Quote exactly and only this range of lines in the data below: the line that holds "ATOM 153 C C" to the line that holds "ATOM 182 C CA", both included.

■ Excerpted data

»»

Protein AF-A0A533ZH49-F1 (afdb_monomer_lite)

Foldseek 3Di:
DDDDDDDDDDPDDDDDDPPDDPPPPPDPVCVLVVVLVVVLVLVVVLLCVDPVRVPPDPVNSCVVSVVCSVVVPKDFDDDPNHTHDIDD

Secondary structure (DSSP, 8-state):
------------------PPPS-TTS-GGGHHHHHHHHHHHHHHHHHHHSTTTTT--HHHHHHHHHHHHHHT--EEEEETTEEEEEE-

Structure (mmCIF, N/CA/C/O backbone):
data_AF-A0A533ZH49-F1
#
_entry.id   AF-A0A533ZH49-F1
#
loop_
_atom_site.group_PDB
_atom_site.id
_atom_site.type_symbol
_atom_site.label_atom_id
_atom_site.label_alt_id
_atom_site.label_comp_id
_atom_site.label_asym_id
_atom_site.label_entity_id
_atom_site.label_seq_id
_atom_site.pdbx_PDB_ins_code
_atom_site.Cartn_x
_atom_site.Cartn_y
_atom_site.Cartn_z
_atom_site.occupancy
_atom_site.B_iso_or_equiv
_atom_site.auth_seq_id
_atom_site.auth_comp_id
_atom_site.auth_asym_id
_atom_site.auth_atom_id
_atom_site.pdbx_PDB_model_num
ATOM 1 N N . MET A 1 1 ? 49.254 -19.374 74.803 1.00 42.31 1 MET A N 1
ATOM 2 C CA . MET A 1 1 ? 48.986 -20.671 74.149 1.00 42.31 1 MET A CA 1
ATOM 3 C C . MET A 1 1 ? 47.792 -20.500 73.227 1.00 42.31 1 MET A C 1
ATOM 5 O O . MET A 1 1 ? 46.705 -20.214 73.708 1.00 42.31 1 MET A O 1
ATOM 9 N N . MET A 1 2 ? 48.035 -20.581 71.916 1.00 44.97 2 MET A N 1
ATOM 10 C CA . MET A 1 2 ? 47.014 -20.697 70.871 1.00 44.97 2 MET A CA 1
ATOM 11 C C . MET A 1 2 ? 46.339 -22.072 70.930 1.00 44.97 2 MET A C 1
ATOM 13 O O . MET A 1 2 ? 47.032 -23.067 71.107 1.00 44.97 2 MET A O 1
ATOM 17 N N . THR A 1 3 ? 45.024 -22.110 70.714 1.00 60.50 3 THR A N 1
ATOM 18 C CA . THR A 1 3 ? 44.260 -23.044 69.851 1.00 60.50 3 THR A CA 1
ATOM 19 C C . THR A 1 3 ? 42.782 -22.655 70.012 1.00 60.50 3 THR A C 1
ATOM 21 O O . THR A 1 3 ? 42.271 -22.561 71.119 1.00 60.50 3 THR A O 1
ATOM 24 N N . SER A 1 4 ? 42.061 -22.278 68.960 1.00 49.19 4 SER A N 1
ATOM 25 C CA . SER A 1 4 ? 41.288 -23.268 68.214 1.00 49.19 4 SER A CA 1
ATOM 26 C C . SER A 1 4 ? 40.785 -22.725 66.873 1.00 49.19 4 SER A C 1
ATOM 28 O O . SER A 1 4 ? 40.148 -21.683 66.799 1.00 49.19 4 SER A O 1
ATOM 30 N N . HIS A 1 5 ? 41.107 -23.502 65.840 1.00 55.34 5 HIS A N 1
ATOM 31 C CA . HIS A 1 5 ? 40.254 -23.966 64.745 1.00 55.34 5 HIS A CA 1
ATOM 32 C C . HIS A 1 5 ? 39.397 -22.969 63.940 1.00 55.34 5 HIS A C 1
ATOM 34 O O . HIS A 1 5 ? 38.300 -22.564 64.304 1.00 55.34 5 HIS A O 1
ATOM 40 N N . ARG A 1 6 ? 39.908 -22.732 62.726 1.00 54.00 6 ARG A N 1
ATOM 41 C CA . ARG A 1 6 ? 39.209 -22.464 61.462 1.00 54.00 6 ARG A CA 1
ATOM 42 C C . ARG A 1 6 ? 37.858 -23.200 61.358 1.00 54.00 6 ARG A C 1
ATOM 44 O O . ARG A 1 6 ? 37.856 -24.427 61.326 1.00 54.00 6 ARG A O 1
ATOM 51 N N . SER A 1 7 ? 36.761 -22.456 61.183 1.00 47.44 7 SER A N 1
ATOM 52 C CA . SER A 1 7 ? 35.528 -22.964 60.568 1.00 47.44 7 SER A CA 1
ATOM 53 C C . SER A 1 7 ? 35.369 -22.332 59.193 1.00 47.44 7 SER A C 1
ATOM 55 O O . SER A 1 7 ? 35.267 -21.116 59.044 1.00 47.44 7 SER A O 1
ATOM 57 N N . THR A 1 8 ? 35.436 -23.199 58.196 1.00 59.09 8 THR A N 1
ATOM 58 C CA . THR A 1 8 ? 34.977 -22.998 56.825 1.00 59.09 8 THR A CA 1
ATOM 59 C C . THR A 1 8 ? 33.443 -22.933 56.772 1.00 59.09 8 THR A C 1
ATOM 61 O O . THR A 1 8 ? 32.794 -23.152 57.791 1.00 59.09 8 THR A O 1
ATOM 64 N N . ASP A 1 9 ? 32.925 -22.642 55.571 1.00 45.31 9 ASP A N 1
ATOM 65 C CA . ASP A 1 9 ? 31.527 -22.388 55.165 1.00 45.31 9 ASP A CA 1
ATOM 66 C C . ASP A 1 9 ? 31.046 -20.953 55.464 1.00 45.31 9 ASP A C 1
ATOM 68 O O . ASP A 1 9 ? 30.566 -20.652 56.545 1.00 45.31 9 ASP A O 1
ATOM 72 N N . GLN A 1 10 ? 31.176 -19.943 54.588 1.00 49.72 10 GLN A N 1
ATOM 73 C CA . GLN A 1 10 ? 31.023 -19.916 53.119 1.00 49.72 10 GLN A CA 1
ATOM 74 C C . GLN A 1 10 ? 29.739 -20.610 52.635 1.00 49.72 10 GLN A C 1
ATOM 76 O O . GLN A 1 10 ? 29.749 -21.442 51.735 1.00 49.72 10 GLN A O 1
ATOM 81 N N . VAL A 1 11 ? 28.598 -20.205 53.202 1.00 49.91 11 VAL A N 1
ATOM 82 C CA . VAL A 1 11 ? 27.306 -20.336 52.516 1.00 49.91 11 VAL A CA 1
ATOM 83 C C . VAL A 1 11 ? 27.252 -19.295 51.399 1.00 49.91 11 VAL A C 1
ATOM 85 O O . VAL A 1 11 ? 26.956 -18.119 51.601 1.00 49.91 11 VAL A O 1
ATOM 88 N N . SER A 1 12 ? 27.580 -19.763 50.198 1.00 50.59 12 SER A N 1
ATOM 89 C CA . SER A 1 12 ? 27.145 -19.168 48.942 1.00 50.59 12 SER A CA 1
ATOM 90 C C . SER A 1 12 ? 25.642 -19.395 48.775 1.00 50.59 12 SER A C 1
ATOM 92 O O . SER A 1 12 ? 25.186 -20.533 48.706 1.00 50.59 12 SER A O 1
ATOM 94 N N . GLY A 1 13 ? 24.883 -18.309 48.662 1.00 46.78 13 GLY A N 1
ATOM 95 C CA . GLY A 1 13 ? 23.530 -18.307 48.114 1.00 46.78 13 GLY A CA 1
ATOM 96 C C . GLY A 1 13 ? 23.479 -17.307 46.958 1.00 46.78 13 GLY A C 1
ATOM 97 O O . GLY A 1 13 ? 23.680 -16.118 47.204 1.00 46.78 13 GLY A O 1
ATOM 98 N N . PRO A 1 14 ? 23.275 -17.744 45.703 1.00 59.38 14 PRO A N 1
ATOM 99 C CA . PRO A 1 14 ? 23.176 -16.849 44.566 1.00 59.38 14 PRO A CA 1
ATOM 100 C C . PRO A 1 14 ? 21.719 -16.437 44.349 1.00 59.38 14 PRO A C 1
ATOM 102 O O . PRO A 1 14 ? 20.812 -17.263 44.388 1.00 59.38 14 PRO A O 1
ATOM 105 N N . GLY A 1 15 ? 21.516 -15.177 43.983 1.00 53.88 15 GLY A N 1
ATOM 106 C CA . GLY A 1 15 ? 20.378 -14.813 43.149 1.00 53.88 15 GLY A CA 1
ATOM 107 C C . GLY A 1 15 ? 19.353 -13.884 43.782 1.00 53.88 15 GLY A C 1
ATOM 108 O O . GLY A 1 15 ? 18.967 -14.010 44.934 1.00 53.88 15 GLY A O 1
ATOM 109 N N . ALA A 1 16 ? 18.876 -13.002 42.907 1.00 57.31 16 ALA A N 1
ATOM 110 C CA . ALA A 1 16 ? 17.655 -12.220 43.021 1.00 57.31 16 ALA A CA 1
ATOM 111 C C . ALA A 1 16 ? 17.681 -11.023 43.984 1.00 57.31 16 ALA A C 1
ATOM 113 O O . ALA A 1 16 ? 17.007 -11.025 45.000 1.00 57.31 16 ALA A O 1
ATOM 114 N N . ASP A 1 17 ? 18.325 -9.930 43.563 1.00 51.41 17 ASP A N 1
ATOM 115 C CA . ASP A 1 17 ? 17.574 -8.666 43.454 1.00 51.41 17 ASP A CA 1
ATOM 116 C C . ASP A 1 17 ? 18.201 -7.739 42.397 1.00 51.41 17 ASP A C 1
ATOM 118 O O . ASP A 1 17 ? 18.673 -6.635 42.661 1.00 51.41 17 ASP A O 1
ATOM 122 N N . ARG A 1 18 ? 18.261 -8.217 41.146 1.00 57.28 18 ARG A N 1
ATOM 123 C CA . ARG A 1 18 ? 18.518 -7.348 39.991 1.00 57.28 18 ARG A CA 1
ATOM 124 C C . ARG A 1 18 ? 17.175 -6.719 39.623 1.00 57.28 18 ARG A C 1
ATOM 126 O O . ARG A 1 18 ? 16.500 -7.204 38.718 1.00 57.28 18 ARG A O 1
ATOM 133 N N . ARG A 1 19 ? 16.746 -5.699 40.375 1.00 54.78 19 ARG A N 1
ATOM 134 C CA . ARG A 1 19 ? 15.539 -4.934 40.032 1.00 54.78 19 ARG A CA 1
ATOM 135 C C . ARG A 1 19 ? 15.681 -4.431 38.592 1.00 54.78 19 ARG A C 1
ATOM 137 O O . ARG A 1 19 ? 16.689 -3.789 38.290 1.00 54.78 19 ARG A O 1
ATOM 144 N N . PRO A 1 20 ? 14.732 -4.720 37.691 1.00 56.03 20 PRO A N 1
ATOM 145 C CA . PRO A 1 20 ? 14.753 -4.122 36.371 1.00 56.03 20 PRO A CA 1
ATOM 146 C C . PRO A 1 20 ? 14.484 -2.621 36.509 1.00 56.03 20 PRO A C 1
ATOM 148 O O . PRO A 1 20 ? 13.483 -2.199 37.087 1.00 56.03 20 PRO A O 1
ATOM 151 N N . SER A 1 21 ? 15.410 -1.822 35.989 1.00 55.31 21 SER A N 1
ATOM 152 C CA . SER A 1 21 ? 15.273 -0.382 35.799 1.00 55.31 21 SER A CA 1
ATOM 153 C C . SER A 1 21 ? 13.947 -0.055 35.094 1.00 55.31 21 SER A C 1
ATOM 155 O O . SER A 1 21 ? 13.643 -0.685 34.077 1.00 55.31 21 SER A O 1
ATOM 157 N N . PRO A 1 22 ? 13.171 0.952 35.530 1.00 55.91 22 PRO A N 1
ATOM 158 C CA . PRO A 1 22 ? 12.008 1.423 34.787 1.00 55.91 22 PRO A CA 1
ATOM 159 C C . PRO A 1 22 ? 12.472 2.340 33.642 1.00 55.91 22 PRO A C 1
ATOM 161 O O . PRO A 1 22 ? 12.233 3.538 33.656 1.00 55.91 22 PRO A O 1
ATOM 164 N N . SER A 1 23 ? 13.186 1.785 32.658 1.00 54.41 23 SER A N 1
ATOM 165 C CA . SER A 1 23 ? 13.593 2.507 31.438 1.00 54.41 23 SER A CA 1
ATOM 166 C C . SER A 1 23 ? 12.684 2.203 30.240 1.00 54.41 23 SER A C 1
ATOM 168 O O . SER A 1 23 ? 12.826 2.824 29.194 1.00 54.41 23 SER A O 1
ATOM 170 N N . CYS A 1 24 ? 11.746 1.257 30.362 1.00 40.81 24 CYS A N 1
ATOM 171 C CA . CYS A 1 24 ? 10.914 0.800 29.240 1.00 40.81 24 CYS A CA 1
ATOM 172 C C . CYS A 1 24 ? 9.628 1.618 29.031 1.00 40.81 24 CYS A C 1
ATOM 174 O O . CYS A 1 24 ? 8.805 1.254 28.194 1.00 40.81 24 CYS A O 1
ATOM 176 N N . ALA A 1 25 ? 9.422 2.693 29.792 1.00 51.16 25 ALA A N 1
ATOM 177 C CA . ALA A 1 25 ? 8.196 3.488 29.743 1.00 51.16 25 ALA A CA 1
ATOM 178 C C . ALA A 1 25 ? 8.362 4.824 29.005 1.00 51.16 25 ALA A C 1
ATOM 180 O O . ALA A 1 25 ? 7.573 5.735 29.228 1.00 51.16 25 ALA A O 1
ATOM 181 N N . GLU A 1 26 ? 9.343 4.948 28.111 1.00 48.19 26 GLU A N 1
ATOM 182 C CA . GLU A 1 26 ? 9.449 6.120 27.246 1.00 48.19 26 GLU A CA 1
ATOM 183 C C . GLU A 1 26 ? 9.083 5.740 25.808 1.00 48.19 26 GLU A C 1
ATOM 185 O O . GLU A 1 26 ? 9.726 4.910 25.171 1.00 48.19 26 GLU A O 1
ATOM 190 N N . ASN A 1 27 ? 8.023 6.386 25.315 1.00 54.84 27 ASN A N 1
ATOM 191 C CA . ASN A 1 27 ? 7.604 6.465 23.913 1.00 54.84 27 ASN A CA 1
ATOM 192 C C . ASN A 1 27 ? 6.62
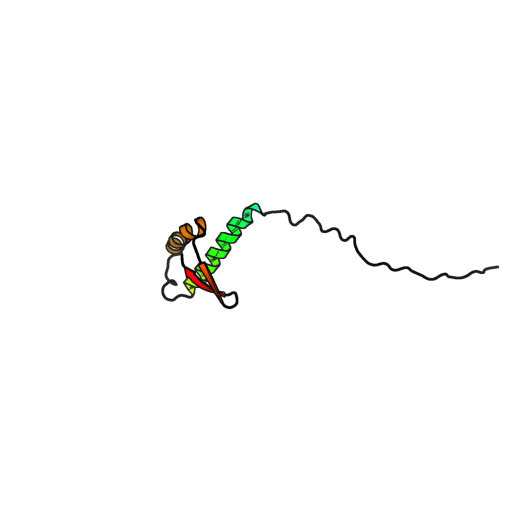1 5.416 23.346 1.00 54.84 27 ASN A C 1
ATOM 194 O O . ASN A 1 27 ? 6.714 4.997 22.196 1.00 54.84 27 ASN A O 1
ATOM 198 N N . GLN A 1 28 ? 5.573 5.067 24.096 1.00 48.84 28 GLN A N 1
ATOM 199 C CA . GLN A 1 28 ? 4.425 4.325 23.536 1.00 48.84 28 GLN A CA 1
ATOM 200 C C . GLN A 1 28 ? 3.442 5.215 22.734 1.00 48.84 28 GLN A C 1
ATOM 202 O O . GLN A 1 28 ? 2.578 4.697 22.033 1.00 48.84 28 GLN A O 1
ATOM 207 N N . GLY A 1 29 ? 3.599 6.548 22.763 1.00 38.94 29 GLY A N 1
ATOM 208 C CA . GLY A 1 29 ? 2.792 7.500 21.979 1.00 38.94 29 GLY A CA 1
ATOM 209 C C . GLY A 1 29 ? 3.141 7.560 20.483 1.00 38.94 29 GLY A C 1
ATOM 210 O O . GLY A 1 29 ? 2.317 7.970 19.672 1.
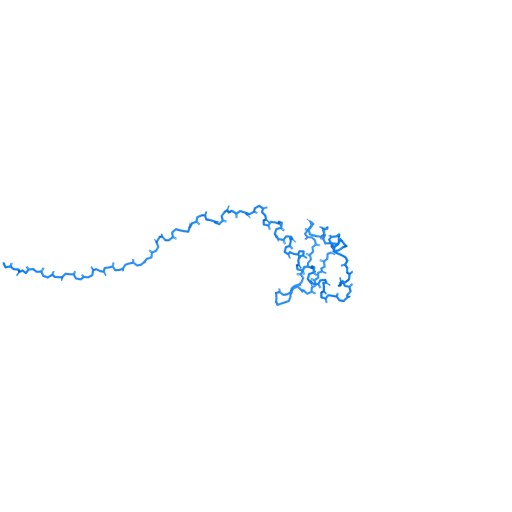00 38.94 29 GLY A O 1
ATOM 211 N N . THR A 1 30 ? 4.329 7.087 20.093 1.00 42.66 30 THR A N 1
ATOM 212 C CA . THR A 1 30 ? 4.781 6.953 18.693 1.00 42.66 30 THR A CA 1
ATOM 213 C C . THR A 1 30 ? 4.533 5.555 18.111 1.00 42.66 30 THR A C 1
ATOM 215 O O . THR A 1 30 ? 4.740 5.345 16.917 1.00 42.66 30 THR A O 1
ATOM 218 N N . ALA A 1 31 ? 4.056 4.591 18.907 1.00 45.81 31 ALA A N 1
ATOM 219 C CA . ALA A 1 31 ? 3.968 3.182 18.510 1.00 45.81 31 ALA A CA 1
ATOM 220 C C . ALA A 1 31 ? 2.913 2.901 17.419 1.00 45.81 31 ALA A C 1
ATOM 222 O O . ALA A 1 31 ? 3.136 2.061 16.551 1.00 45.81 31 ALA A O 1
ATOM 223 N N . VAL A 1 32 ? 1.789 3.627 17.406 1.00 49.69 32 VAL A N 1
ATOM 224 C CA . VAL A 1 32 ? 0.758 3.489 16.354 1.00 49.69 32 VAL A CA 1
ATOM 225 C C . VAL A 1 32 ? 1.213 4.066 15.012 1.00 49.69 32 VAL A C 1
ATOM 227 O O . VAL A 1 32 ? 0.990 3.450 13.971 1.00 49.69 32 VAL A O 1
ATOM 230 N N . ALA A 1 33 ? 1.922 5.200 15.036 1.00 51.97 33 ALA A N 1
ATOM 231 C CA . ALA A 1 33 ? 2.556 5.761 13.846 1.00 51.97 33 ALA A CA 1
ATOM 232 C C . ALA A 1 33 ? 3.679 4.841 13.348 1.00 51.97 33 ALA A C 1
ATOM 234 O O . ALA A 1 33 ? 3.782 4.593 12.150 1.00 51.97 33 ALA A O 1
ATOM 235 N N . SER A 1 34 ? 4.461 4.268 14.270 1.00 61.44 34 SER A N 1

««

■ Reply to the exercise
ATOM 153 C C . SER A 1 21 ? 13.947 -0.055 35.094 1.00 55.31 21 SER A C 1
ATOM 155 O O . SER A 1 21 ? 13.643 -0.685 34.077 1.00 55.31 21 SER A O 1
ATOM 157 N N . PRO A 1 22 ? 13.171 0.952 35.530 1.00 55.91 22 PRO A N 1
ATOM 158 C CA . PRO A 1 22 ? 12.008 1.423 34.787 1.00 55.91 22 PRO A CA 1
ATOM 159 C C . PRO A 1 22 ? 12.472 2.340 33.642 1.00 55.91 22 PRO A C 1
ATOM 161 O O . PRO A 1 22 ? 12.233 3.538 33.656 1.00 55.91 22 PRO A O 1
ATOM 164 N N . SER A 1 23 ? 13.186 1.785 32.658 1.00 54.41 23 SER A N 1
ATOM 165 C CA . SER A 1 23 ? 13.593 2.507 31.438 1.00 54.41 23 SER A CA 1
ATOM 166 C C . SER A 1 23 ? 12.684 2.203 30.240 1.00 54.41 23 SER A C 1
ATOM 168 O O . SER A 1 23 ? 12.826 2.824 29.194 1.00 54.41 23 SER A O 1
ATOM 170 N N . CYS A 1 24 ? 11.746 1.257 30.362 1.00 40.81 24 CYS A N 1
ATOM 171 C CA . CYS A 1 24 ? 10.914 0.800 29.240 1.00 40.81 24 CYS A CA 1
ATOM 172 C C . CYS A 1 24 ? 9.628 1.618 29.031 1.00 40.81 24 CYS A C 1
ATOM 174 O O . CYS A 1 24 ? 8.805 1.254 28.194 1.00 40.81 24 CYS A O 1
ATOM 176 N N . ALA A 1 25 ? 9.422 2.693 29.792 1.00 51.16 25 ALA A N 1
ATOM 177 C CA . ALA A 1 25 ? 8.196 3.488 29.743 1.00 51.16 25 ALA A CA 1
ATOM 178 C C . ALA A 1 25 ? 8.362 4.824 29.005 1.00 51.16 25 ALA A C 1
ATOM 180 O O . ALA A 1 25 ? 7.573 5.735 29.228 1.00 51.16 25 ALA A O 1
ATOM 181 N N . GLU A 1 26 ? 9.343 4.948 28.111 1.00 48.19 26 GLU A N 1
ATOM 182 C CA . GLU A 1 26 ? 9.449 6.120 27.246 1.00 48.19 26 GLU A CA 1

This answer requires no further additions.